**ACTIVITY:**
All entries must be set down once more, precisely as given.

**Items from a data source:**

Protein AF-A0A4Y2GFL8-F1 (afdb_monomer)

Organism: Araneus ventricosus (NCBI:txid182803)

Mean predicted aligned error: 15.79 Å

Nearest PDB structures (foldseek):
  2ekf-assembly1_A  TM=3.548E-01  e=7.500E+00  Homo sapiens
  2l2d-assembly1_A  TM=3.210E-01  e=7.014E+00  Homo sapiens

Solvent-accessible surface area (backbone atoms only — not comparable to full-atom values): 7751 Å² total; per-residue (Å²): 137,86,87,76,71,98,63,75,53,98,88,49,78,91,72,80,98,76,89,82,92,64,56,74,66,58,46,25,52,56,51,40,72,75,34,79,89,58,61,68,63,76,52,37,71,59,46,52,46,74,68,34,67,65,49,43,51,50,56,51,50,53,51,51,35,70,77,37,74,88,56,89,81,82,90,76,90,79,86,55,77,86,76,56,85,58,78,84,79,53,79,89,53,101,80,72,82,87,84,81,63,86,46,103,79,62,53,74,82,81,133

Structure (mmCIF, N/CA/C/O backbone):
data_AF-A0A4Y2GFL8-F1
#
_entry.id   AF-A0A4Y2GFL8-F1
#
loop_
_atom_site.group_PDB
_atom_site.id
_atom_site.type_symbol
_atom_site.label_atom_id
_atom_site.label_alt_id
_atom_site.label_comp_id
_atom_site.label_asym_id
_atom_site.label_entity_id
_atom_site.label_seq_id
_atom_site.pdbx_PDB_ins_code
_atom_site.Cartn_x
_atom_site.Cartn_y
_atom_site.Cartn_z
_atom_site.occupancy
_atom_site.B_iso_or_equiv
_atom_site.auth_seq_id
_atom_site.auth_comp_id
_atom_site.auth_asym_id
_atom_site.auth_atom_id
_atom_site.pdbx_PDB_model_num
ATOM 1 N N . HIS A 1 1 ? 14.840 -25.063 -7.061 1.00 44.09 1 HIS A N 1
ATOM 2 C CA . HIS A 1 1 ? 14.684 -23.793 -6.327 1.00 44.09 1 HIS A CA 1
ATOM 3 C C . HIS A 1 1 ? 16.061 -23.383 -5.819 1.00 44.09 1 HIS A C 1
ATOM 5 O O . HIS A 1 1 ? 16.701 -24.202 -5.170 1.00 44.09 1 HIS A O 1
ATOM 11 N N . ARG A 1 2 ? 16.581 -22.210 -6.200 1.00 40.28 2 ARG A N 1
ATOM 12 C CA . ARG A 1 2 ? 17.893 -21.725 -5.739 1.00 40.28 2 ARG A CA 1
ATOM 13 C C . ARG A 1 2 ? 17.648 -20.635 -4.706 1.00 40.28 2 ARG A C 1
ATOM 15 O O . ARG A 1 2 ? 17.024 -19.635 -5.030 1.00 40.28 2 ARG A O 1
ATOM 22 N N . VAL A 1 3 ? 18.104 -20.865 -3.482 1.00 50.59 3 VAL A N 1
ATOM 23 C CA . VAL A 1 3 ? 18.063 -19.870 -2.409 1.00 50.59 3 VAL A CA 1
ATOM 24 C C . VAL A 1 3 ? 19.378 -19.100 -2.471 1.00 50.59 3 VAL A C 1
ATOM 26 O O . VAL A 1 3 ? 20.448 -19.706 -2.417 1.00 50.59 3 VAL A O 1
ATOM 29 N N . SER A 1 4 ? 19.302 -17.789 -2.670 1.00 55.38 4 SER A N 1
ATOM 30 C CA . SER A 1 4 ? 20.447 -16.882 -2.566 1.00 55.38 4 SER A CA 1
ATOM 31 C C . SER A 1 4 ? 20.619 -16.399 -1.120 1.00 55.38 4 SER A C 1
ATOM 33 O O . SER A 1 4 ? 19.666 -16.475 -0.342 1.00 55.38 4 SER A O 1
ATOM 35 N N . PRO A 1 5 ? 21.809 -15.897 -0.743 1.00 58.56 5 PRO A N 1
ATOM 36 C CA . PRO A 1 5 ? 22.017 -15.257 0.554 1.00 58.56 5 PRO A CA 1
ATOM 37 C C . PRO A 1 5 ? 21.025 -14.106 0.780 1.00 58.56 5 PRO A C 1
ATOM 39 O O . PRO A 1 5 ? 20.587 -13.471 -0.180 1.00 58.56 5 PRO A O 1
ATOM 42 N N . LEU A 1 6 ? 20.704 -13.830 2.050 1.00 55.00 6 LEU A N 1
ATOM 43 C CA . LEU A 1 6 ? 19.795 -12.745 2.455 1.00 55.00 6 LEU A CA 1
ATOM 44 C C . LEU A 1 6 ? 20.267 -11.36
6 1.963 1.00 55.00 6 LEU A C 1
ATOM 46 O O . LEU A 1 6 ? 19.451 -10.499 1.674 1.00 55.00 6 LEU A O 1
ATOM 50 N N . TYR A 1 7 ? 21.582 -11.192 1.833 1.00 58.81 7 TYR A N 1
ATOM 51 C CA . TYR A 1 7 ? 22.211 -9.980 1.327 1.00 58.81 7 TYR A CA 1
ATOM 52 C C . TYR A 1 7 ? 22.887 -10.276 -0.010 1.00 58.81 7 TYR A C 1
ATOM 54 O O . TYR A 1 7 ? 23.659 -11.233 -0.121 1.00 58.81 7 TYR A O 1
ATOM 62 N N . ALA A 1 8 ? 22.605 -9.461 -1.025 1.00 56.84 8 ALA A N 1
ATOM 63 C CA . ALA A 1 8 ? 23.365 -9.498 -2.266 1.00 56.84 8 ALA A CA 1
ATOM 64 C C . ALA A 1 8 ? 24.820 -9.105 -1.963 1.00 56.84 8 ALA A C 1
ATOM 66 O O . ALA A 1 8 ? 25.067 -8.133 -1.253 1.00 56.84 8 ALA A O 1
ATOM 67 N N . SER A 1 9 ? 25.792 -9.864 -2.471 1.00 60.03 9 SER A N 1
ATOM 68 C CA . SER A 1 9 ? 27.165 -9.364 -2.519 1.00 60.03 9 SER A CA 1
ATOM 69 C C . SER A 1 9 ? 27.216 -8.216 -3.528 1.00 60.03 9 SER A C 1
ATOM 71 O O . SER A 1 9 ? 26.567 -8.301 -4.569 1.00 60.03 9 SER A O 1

**SOLUTION TO THE PROBLEM:**
Protein AF-A0A4Y2GFL8-F1 (afdb_monomer)

Organism: Araneus ventricosus (NCBI:txid182803)

Mean predicted aligned error: 15.79 Å

Nearest PDB structures (foldseek):
  2ekf-assembly1_A  TM=3.548E-01  e=7.500E+00  Homo sapiens
  2l2d-assembly1_A  TM=3.210E-01  e=7.014E+00  Homo sapiens

Solvent-accessible surface area (backbone atoms only — not comparable to full-atom values): 7751 Å² total; per-residue (Å²): 137,86,87,76,71,98,63,75,53,98,88,49,78,91,72,80,98,76,89,82,92,64,56,74,66,58,46,25,52,56,51,40,72,75,34,79,89,58,61,68,63,76,52,37,71,59,46,52,46,74,68,34,67,65,49,43,51,50,56,51,50,53,51,51,35,70,77,37,74,88,56,89,81,82,90,76,90,79,86,55,77,86,76,56,85,58,78,84,79,53,79,89,53,101,80,72,82,87,84,81,63,86,46,103,79,62,53,74,82,81,133

Structure (mmCIF, N/CA/C/O backbone):
data_AF-A0A4Y2GFL8-F1
#
_entry.id   AF-A0A4Y2GFL8-F1
#
loop_
_atom_site.group_PDB
_atom_site.id
_atom_site.type_symbol
_atom_site.label_atom_id
_atom_site.label_alt_id
_atom_site.label_comp_id
_atom_site.label_asym_id
_atom_site.label_entity_id
_atom_site.label_seq_id
_atom_site.pdbx_PDB_ins_code
_atom_site.Cartn_x
_atom_site.Cartn_y
_atom_site.Cartn_z
_atom_site.occupancy
_atom_site.B_iso_or_equiv
_atom_site.auth_seq_id
_atom_site.auth_comp_id
_atom_site.auth_asym_id
_atom_site.auth_atom_id
_atom_site.pdbx_PDB_model_num
ATOM 1 N N . HIS A 1 1 ? 14.840 -25.063 -7.061 1.00 44.09 1 HIS A N 1
ATOM 2 C CA . HIS A 1 1 ? 14.684 -23.793 -6.327 1.00 44.09 1 HIS A CA 1
ATOM 3 C C . HIS A 1 1 ? 16.061 -23.383 -5.819 1.00 44.09 1 HIS A C 1
ATOM 5 O O . HIS A 1 1 ? 16.701 -24.202 -5.170 1.00 44.09 1 HIS A O 1
ATOM 11 N N . ARG A 1 2 ? 16.581 -22.210 -6.200 1.00 40.28 2 ARG A N 1
ATOM 12 C CA . ARG A 1 2 ? 17.893 -21.725 -5.739 1.00 40.28 2 ARG A CA 1
ATOM 13 C C . ARG A 1 2 ? 17.648 -20.635 -4.706 1.00 40.28 2 ARG A C 1
ATOM 15 O O . ARG A 1 2 ? 17.024 -19.635 -5.030 1.00 40.28 2 ARG A O 1
ATOM 22 N N . VAL A 1 3 ? 18.104 -20.865 -3.482 1.00 50.59 3 VAL A N 1
ATOM 23 C CA . VAL A 1 3 ? 18.063 -19.870 -2.409 1.00 50.59 3 VAL A CA 1
ATOM 24 C C . VAL A 1 3 ? 19.378 -19.100 -2.471 1.00 50.59 3 VAL A C 1
ATOM 26 O O . VAL A 1 3 ? 20.448 -19.706 -2.417 1.00 50.59 3 VAL A O 1
ATOM 29 N N . SER A 1 4 ? 19.302 -17.789 -2.670 1.00 55.38 4 SER A N 1
ATOM 30 C CA . SER A 1 4 ? 20.447 -16.882 -2.566 1.00 55.38 4 SER A CA 1
ATOM 31 C C . SER A 1 4 ? 20.619 -16.399 -1.120 1.00 55.38 4 SER A C 1
ATOM 33 O O . SER A 1 4 ? 19.666 -16.475 -0.342 1.00 55.38 4 SER A O 1
ATOM 35 N N . PRO A 1 5 ? 21.809 -15.897 -0.743 1.00 58.56 5 PRO A N 1
ATOM 36 C CA . PRO A 1 5 ? 22.017 -15.257 0.554 1.00 58.56 5 PRO A CA 1
ATOM 37 C C . PRO A 1 5 ? 21.025 -14.106 0.780 1.00 58.56 5 PRO A C 1
ATOM 39 O O . PRO A 1 5 ? 20.587 -13.471 -0.180 1.00 58.56 5 PRO A O 1
ATOM 42 N N . LEU A 1 6 ? 20.704 -13.830 2.050 1.00 55.00 6 LEU A N 1
ATOM 43 C CA . LEU A 1 6 ? 19.795 -12.745 2.455 1.00 55.00 6 LEU A CA 1
ATOM 44 C C . LEU A 1 6 ? 20.267 -11.36
6 1.963 1.00 55.00 6 LEU A C 1
ATOM 46 O O . LEU A 1 6 ? 19.451 -10.499 1.674 1.00 55.00 6 LEU A O 1
ATOM 50 N N . TYR A 1 7 ? 21.582 -11.192 1.833 1.00 58.81 7 TYR A N 1
ATOM 51 C CA . TYR A 1 7 ? 22.211 -9.980 1.327 1.00 58.81 7 TYR A CA 1
ATOM 52 C C . TYR A 1 7 ? 22.887 -10.276 -0.010 1.00 58.81 7 TYR A C 1
ATOM 54 O O . TYR A 1 7 ? 23.659 -11.233 -0.121 1.00 58.81 7 TYR A O 1
ATOM 62 N N . ALA A 1 8 ? 22.605 -9.461 -1.025 1.00 56.84 8 ALA A N 1
ATOM 63 C CA . ALA A 1 8 ? 23.365 -9.498 -2.266 1.00 56.84 8 ALA A CA 1
ATOM 64 C C . ALA A 1 8 ? 24.820 -9.105 -1.963 1.00 56.84 8 ALA A C 1
ATOM 66 O O . ALA A 1 8 ? 25.067 -8.133 -1.253 1.00 56.84 8 ALA A O 1
ATOM 67 N N . SER A 1 9 ? 25.792 -9.864 -2.471 1.00 60.03 9 SER A N 1
ATOM 68 C CA . SER A 1 9 ? 27.165 -9.364 -2.519 1.00 60.03 9 SER A CA 1
ATOM 69 C C . SER A 1 9 ? 27.216 -8.216 -3.528 1.00 60.03 9 SER A C 1
ATOM 71 O O . SER A 1 9 ? 26.567 -8.301 -4.569 1.00 60.03 9 SER A O 1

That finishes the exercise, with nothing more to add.